How long? That’s my question today. How long after the good stuff goes bad do you give up and walk away? How much time do you give something? How many chances? How much effort and worry do you expend? How long before saying that’s enough is a conscious and wise decision and not just running away from the problem.
Do I have something specific on my mind? Well, yes, but really this question could apply to any number of things: a failing relationship, a friendship, a job, family ties… whatever. We all have these types of things in our lives. I’m sure something that at one point in time was good SO good. It added to your life made you feel… happy, proud, safe, secure, loved, needed. If you’re lucky, all of those neatly tied up with a pretty ribbon. Perhaps gave you a reason to get up in the morning. For sure something to smile about…
Change – it happens to us all, and try as you might you can’t avoid it. Some changes are sudden, dramatic, turning points in our lives that we all can recognize as times of distress for the person concerned; times when they may need extra support and understanding. Moving house, getting married, breaking up, becoming parents, illness, losing a loved one. Society accepts these times of weakness in a person life because we understand them. We’ve been there and it’s HARD. We empathize and we do all we can even if that doesn’t amount to much. Its ok – almost accepted that you will reach out and ask for support.
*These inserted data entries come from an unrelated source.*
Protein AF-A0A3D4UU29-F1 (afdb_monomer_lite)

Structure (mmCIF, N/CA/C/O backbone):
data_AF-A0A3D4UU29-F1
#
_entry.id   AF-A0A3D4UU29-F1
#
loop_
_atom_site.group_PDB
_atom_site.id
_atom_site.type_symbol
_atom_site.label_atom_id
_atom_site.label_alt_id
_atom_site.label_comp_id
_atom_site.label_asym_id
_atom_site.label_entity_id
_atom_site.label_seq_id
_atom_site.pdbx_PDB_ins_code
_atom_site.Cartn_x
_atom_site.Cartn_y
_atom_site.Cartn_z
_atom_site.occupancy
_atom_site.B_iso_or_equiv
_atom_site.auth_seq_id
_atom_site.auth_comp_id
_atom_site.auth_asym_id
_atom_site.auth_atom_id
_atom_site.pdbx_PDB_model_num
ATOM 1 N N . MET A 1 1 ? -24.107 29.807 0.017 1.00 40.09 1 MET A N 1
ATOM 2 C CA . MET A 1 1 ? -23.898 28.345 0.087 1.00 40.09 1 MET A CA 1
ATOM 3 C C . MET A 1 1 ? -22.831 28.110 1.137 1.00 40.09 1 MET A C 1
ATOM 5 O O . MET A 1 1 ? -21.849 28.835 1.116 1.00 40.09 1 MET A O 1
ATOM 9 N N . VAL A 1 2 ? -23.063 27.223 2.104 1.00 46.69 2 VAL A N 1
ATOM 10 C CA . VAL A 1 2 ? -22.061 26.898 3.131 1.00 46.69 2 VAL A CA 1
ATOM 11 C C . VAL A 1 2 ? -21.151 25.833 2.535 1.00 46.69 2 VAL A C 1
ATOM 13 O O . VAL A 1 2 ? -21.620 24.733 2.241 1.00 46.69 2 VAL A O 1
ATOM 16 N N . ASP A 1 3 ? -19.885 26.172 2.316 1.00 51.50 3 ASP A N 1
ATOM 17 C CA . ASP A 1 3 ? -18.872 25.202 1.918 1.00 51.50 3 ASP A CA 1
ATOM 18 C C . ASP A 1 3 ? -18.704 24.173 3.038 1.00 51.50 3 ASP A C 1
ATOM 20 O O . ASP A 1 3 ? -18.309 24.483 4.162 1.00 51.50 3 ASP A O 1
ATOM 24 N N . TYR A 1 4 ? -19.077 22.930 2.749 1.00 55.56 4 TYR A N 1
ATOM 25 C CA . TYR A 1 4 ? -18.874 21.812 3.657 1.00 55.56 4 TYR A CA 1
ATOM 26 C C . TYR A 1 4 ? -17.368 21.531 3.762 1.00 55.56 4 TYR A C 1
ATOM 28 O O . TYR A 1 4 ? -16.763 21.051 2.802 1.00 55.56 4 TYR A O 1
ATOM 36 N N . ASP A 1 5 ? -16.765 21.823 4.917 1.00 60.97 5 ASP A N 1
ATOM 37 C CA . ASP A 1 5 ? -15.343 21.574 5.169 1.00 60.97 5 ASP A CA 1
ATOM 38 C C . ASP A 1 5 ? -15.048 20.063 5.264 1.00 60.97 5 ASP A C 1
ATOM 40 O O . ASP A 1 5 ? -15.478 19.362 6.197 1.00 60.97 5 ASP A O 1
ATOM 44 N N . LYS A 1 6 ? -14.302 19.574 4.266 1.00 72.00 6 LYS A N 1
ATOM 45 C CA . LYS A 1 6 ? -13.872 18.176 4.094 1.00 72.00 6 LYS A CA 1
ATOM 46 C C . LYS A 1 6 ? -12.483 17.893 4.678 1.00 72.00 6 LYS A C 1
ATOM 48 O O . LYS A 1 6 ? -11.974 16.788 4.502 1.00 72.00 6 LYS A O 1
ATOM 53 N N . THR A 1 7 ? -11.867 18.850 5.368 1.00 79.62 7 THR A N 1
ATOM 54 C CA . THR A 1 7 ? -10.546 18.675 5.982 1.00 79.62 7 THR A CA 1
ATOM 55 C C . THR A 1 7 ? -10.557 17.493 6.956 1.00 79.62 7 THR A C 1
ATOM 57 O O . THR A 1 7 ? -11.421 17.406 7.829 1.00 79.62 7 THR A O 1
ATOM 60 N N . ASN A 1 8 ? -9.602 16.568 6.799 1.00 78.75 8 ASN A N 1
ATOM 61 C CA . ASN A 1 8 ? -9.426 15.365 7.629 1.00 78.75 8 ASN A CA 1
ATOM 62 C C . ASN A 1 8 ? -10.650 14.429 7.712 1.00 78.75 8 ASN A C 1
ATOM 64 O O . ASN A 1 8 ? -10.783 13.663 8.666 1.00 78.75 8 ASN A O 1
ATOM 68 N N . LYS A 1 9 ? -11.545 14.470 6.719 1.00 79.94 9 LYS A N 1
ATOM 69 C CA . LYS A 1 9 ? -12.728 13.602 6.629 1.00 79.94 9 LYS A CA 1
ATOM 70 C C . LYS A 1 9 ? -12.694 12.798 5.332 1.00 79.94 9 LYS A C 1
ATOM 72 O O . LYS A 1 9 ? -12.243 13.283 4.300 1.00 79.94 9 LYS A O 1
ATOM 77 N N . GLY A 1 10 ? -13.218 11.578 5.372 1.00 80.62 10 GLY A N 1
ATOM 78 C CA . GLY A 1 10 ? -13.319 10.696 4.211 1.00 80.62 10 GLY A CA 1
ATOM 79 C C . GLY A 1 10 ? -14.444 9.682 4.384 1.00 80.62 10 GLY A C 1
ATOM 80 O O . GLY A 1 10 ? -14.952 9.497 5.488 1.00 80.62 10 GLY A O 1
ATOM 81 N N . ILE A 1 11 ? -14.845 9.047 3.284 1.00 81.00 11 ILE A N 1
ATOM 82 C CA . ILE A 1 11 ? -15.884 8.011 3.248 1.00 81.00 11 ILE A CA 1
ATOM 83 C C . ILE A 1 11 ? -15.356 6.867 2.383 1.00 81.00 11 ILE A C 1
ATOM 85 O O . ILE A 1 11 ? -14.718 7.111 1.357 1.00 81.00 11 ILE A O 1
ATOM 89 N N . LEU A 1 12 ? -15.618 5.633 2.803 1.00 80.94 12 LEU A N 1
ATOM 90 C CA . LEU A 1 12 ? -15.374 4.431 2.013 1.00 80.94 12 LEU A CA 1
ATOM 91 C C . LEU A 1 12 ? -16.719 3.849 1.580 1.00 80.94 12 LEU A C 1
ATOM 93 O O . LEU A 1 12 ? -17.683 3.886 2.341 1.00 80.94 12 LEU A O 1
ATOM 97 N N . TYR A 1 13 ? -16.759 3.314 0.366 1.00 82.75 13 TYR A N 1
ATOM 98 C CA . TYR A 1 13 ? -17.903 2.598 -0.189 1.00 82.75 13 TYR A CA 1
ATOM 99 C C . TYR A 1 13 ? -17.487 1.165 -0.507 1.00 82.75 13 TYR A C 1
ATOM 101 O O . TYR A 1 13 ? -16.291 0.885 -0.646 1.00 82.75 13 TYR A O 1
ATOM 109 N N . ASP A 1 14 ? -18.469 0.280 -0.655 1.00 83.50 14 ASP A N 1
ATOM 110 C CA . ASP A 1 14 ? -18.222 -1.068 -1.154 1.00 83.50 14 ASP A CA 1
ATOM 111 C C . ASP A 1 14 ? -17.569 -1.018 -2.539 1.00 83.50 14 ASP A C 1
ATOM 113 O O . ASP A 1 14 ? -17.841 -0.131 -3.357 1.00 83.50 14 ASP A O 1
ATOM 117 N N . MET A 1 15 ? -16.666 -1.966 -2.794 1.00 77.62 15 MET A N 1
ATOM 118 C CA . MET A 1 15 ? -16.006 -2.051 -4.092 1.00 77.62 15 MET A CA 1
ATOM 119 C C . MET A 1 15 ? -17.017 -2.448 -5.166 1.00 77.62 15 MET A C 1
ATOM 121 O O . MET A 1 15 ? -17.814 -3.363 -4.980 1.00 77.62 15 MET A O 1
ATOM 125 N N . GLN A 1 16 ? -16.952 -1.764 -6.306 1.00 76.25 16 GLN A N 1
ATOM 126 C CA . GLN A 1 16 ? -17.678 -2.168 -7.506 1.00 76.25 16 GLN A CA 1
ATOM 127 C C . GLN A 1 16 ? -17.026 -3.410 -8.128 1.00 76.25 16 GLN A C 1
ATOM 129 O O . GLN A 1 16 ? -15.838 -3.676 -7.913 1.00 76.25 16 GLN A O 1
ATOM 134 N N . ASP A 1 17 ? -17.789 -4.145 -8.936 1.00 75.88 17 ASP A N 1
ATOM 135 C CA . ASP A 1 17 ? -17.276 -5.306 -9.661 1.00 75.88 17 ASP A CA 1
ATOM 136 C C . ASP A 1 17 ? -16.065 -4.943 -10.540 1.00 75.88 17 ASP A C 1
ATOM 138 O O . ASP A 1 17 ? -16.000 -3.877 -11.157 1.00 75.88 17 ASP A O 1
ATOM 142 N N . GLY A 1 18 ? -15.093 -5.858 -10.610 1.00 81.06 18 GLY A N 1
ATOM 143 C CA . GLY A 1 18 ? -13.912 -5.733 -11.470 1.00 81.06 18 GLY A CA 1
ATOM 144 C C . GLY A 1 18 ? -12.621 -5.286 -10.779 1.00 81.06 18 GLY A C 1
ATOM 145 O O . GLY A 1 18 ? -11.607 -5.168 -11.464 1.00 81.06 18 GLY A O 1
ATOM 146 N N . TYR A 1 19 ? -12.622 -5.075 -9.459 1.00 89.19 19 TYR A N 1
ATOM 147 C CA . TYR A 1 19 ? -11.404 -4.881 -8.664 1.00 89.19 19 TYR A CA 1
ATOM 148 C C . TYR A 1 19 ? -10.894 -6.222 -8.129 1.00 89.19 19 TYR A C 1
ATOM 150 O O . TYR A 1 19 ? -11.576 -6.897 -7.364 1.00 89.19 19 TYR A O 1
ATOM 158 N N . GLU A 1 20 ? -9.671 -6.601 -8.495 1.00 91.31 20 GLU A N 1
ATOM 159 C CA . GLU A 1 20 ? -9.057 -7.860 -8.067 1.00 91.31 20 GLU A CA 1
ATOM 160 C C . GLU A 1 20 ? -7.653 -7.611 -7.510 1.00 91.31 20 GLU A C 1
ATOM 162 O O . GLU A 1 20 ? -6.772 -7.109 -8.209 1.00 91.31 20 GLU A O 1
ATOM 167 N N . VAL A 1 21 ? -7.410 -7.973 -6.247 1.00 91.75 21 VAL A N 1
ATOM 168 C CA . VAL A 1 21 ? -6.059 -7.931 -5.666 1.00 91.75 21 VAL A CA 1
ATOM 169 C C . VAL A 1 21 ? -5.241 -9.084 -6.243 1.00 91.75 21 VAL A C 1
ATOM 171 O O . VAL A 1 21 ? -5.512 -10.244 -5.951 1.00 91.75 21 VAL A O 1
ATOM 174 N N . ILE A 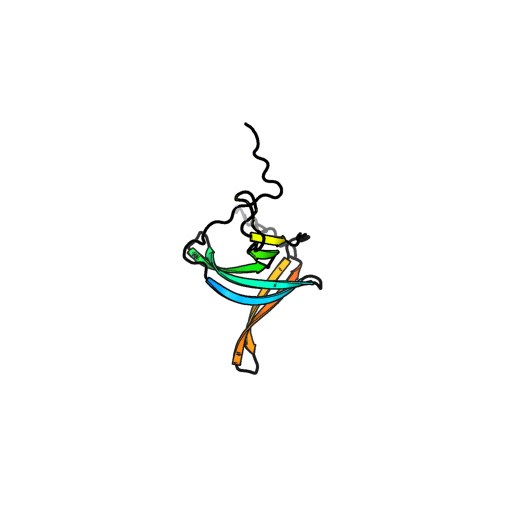1 22 ? -4.211 -8.769 -7.029 1.00 92.94 22 ILE A N 1
ATOM 175 C CA . ILE A 1 22 ? -3.441 -9.777 -7.776 1.00 92.94 22 ILE A CA 1
ATOM 176 C C . ILE A 1 22 ? -2.050 -10.051 -7.196 1.00 92.94 22 ILE A C 1
ATOM 178 O O . ILE A 1 22 ? -1.512 -11.143 -7.377 1.00 92.94 22 ILE A O 1
ATOM 182 N N . LYS A 1 23 ? -1.424 -9.072 -6.527 1.00 91.38 23 LYS A N 1
ATOM 183 C CA . LYS A 1 23 ? -0.085 -9.216 -5.924 1.00 91.38 23 LYS A CA 1
ATOM 184 C C . LYS A 1 23 ? 0.048 -8.353 -4.673 1.00 91.38 23 LYS A C 1
ATOM 186 O O . LYS A 1 23 ? -0.589 -7.311 -4.556 1.00 91.38 23 LYS A O 1
ATOM 191 N N . ASN A 1 24 ? 0.931 -8.761 -3.769 1.00 94.00 24 ASN A N 1
ATOM 192 C CA . ASN A 1 24 ? 1.393 -7.954 -2.643 1.00 94.00 24 ASN A CA 1
ATOM 193 C C . ASN A 1 24 ? 2.926 -7.906 -2.636 1.00 94.00 24 ASN A C 1
ATOM 195 O O . ASN A 1 24 ? 3.576 -8.784 -3.208 1.00 94.00 24 ASN A O 1
ATOM 199 N N . GLY A 1 25 ? 3.493 -6.875 -2.015 1.00 92.00 25 GLY A N 1
ATOM 200 C CA . GLY A 1 25 ? 4.936 -6.753 -1.870 1.00 92.00 25 GLY A CA 1
ATOM 201 C C . GLY A 1 25 ? 5.365 -5.480 -1.151 1.00 92.00 25 GLY A C 1
ATOM 202 O O . GLY A 1 25 ? 4.555 -4.776 -0.543 1.00 92.00 25 GLY A O 1
ATOM 203 N N . THR A 1 26 ? 6.657 -5.190 -1.257 1.00 92.19 26 THR A N 1
ATOM 204 C CA . THR A 1 26 ? 7.288 -3.987 -0.713 1.00 92.19 26 THR A CA 1
ATOM 205 C C . THR A 1 26 ? 7.913 -3.196 -1.853 1.00 92.19 26 THR A C 1
ATOM 207 O O . THR A 1 26 ? 8.511 -3.777 -2.759 1.00 92.19 26 THR A O 1
ATOM 210 N N . LEU A 1 27 ? 7.771 -1.876 -1.807 1.00 89.69 27 LEU A N 1
ATOM 211 C CA . LEU A 1 27 ? 8.415 -0.941 -2.716 1.00 89.69 27 LEU A CA 1
ATOM 212 C C . LEU A 1 27 ? 9.221 0.070 -1.906 1.00 89.69 27 LEU A C 1
ATOM 214 O O . LEU A 1 27 ? 8.646 0.777 -1.083 1.00 89.69 27 LEU A O 1
ATOM 218 N N . ASN A 1 28 ? 10.525 0.150 -2.153 1.00 87.50 28 ASN A N 1
ATOM 219 C CA . ASN A 1 28 ? 11.356 1.194 -1.568 1.00 87.50 28 ASN A CA 1
ATOM 220 C C . ASN A 1 28 ? 11.254 2.469 -2.414 1.00 87.50 28 ASN A C 1
ATOM 222 O O . ASN A 1 28 ? 11.483 2.425 -3.624 1.00 87.50 28 ASN A O 1
ATOM 226 N N . ILE A 1 29 ? 10.909 3.588 -1.783 1.00 84.44 29 ILE A N 1
ATOM 227 C CA . ILE A 1 29 ? 10.922 4.917 -2.396 1.00 84.44 29 ILE A CA 1
ATOM 228 C C . ILE A 1 29 ? 11.752 5.813 -1.481 1.00 84.44 29 ILE A C 1
ATOM 230 O O . ILE A 1 29 ? 11.429 5.970 -0.307 1.00 84.44 29 ILE A O 1
ATOM 234 N N . GLU A 1 30 ? 12.848 6.362 -2.012 1.00 83.56 30 GLU A N 1
ATOM 235 C CA . GLU A 1 30 ? 13.735 7.291 -1.288 1.00 83.56 30 GLU A CA 1
ATOM 236 C C . GLU A 1 30 ? 14.236 6.741 0.060 1.00 83.56 30 GLU A C 1
ATOM 238 O O . GLU A 1 30 ? 14.285 7.436 1.073 1.00 83.56 30 GLU A O 1
ATOM 243 N N . GLY A 1 31 ? 14.591 5.453 0.090 1.00 82.56 31 GLY A N 1
ATOM 244 C CA . GLY A 1 31 ? 15.103 4.796 1.290 1.00 82.56 31 GLY A CA 1
ATOM 245 C C . GLY A 1 31 ? 14.023 4.372 2.287 1.00 82.56 31 GLY A C 1
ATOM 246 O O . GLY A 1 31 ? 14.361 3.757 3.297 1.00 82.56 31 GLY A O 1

Other times support is harder to find. Of course I knew that other women were experiencing the same devastating heartbreak as me when I first heard that word infertile. I knew I wasn’t the only one but it sure felt like it. I didn’t know anyone who was in that situation and to be honest even if I had I couldn’t really bring myself to talk to them or admit what felt like MY failure. I wish I had found the online community sooner. I wish someone had been there to show me. Maybe I would have pulled myself together a little faster who knows. Hey, at least I’m here now.
I’m wondering about that slow progressive change: the one that sneaks up on you the one you don’t notice the little changes you let slide because they are no big deal until they all add up to a change that suddenly you don’t like something anymore and you can’t put your finger on when or how. Sometimes even WHAT exactly HAS changed. It’s just a feeling you get that something is missing, something that was so good, tastes bitter. Maybe you feel stuck in a rut at work… or you find that you don’t want to open up to that friend in a way you once did, your family is no longer a place of support and nurture and instead a place of restraint and little squabbles. Things are not awful: they are just not… right. Nobody has done anything wrong you’re just not as comfortable as you once were.
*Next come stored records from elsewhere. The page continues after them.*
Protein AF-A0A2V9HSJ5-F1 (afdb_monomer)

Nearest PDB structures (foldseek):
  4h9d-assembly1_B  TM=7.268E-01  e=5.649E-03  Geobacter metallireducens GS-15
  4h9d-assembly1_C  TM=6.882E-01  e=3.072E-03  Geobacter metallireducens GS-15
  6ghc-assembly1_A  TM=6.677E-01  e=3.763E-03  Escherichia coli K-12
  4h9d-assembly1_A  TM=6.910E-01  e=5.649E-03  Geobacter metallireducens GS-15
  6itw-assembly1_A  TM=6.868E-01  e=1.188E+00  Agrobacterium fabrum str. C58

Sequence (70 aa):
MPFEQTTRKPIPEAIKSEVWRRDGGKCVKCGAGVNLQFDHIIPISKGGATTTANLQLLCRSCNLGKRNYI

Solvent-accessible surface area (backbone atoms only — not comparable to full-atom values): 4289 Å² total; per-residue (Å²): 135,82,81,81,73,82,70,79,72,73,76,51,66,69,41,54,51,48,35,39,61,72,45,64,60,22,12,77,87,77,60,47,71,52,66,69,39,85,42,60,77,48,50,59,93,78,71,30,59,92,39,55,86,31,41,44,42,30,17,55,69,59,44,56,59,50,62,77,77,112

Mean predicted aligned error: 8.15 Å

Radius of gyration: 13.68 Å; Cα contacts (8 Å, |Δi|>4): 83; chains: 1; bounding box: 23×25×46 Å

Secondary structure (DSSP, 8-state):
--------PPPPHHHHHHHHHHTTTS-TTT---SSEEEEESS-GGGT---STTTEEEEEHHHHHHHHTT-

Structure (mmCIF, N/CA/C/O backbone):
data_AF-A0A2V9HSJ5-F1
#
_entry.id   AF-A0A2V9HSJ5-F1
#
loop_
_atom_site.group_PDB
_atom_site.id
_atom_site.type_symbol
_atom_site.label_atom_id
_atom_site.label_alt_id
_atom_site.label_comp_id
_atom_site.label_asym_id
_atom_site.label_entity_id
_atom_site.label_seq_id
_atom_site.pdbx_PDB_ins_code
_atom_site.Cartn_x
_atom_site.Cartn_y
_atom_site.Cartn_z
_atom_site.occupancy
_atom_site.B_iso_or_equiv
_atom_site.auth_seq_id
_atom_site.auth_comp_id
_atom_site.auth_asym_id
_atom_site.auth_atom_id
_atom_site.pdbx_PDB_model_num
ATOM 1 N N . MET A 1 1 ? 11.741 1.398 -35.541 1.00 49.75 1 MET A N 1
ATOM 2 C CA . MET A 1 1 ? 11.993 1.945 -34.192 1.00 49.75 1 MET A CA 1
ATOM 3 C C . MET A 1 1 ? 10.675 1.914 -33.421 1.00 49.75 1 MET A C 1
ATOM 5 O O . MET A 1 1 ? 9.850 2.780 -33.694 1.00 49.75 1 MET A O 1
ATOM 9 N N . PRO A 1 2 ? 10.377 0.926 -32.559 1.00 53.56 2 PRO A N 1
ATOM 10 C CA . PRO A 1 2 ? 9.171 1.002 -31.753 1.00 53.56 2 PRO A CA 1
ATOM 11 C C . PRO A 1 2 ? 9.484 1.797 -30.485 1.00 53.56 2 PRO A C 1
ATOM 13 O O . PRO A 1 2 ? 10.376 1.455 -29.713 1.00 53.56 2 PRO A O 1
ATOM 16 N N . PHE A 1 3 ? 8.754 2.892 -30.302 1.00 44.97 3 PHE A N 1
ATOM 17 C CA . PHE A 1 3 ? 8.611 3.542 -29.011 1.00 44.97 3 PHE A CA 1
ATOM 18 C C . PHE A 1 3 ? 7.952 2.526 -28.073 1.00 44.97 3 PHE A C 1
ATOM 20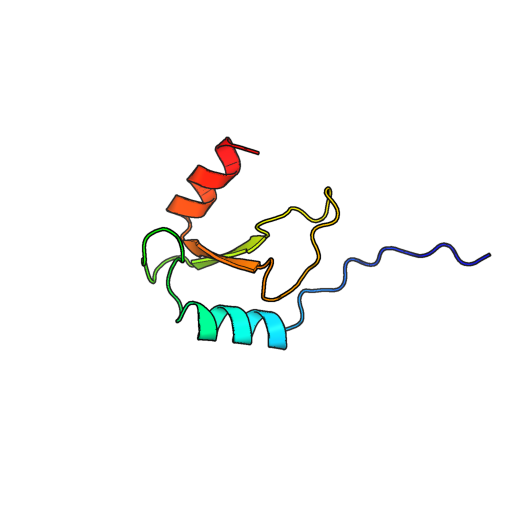 O O . PHE A 1 3 ? 6.771 2.215 -28.236 1.00 44.97 3 PHE A O 1
ATOM 27 N N . GLU A 1 4 ? 8.729 1.971 -27.141 1.00 51.09 4 GLU A N 1
ATOM 28 C CA . GLU A 1 4 ? 8.248 1.106 -26.063 1.00 51.09 4 GLU A CA 1
ATOM 29 C C . GLU A 1 4 ? 7.337 1.950 -25.164 1.00 51.09 4 GLU A C 1
ATOM 31 O O . GLU A 1 4 ? 7.759 2.625 -24.223 1.00 51.09 4 GLU A O 1
ATOM 36 N N . GLN A 1 5 ? 6.060 1.985 -25.530 1.00 51.69 5 GLN A N 1
ATOM 37 C CA . GLN A 1 5 ? 5.018 2.595 -24.733 1.00 51.69 5 GLN A CA 1
ATOM 38 C C . GLN A 1 5 ? 4.984 1.842 -23.405 1.00 51.69 5 GLN A C 1
ATOM 40 O O . GLN A 1 5 ? 4.557 0.692 -23.338 1.00 51.69 5 GLN A O 1
ATOM 45 N N . THR A 1 6 ? 5.435 2.496 -22.334 1.00 50.59 6 THR A N 1
ATOM 46 C CA . THR A 1 6 ? 5.237 2.047 -20.953 1.00 50.59 6 THR A CA 1
ATOM 47 C C . THR A 1 6 ? 3.749 2.154 -20.600 1.00 50.59 6 THR A C 1
ATOM 49 O O . THR A 1 6 ? 3.294 2.977 -19.808 1.00 50.59 6 THR A O 1
ATOM 52 N N . THR A 1 7 ? 2.919 1.346 -21.261 1.00 51.38 7 THR A N 1
ATOM 53 C CA . THR A 1 7 ? 1.538 1.126 -20.857 1.00 51.38 7 THR A CA 1
ATOM 54 C C . THR A 1 7 ? 1.614 0.498 -19.480 1.00 51.38 7 THR A C 1
ATOM 56 O O . THR A 1 7 ? 2.013 -0.660 -19.345 1.00 51.38 7 THR A O 1
ATOM 59 N N . ARG A 1 8 ? 1.301 1.290 -18.449 1.00 54.56 8 ARG A N 1
ATOM 60 C CA . ARG A 1 8 ? 1.156 0.833 -17.066 1.00 54.56 8 ARG A CA 1
ATOM 61 C C . ARG A 1 8 ? 0.208 -0.361 -17.086 1.00 54.56 8 ARG A C 1
ATOM 63 O O . ARG A 1 8 ? -1.003 -0.178 -17.191 1.00 54.56 8 ARG A O 1
ATOM 70 N N . LYS A 1 9 ? 0.756 -1.578 -17.063 1.00 58.75 9 LYS A N 1
ATOM 71 C CA . LYS A 1 9 ? -0.054 -2.792 -17.053 1.00 58.75 9 LYS A CA 1
ATOM 72 C C . LYS A 1 9 ? -0.925 -2.720 -15.796 1.00 58.75 9 LYS A C 1
ATOM 74 O O . LYS A 1 9 ? -0.373 -2.520 -14.710 1.00 58.75 9 LYS A O 1
ATOM 79 N N . PRO A 1 10 ? -2.261 -2.807 -15.911 1.00 62.84 10 PRO A N 1
ATOM 80 C CA . PRO A 1 10 ? -3.111 -2.853 -14.735 1.00 62.84 10 PRO A CA 1
ATOM 81 C C . PRO A 1 10 ? -2.681 -4.042 -13.874 1.00 62.84 10 PRO A C 1
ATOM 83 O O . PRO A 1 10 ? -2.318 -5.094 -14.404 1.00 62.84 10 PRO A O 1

Before you know it “not comfortable” has slipped into actually UNcomfortable and what was a source of joy turns to worry and longing, terrible longing for things to be fixed. Confusion “but this used to work so well” the more you try to make it work. The more you notice how much effort something that was so natural has become… an the downward spiral starts towards quitting that job, seeing less of that friend and putting a little geographical distance between you and family … is this just me ?
What I want to know is how do you stop? How do you rebuild something when your not sure how it got broken? Can it even be done? But most of all: How long do you let something stay in your life that’s causing you so much aggravation? How long do you cling to the hope that one day things will be as fantastic as they ever were and you’ll look back on this time as a distant memory?
I’m guessing the more you care, the longer the amount of time. But on the other hand, if its true that the more you care the greater the pain then where is that breaking point? When is enough enough? I just don’t know.
As with many things we care about I suspect there are no easy answers.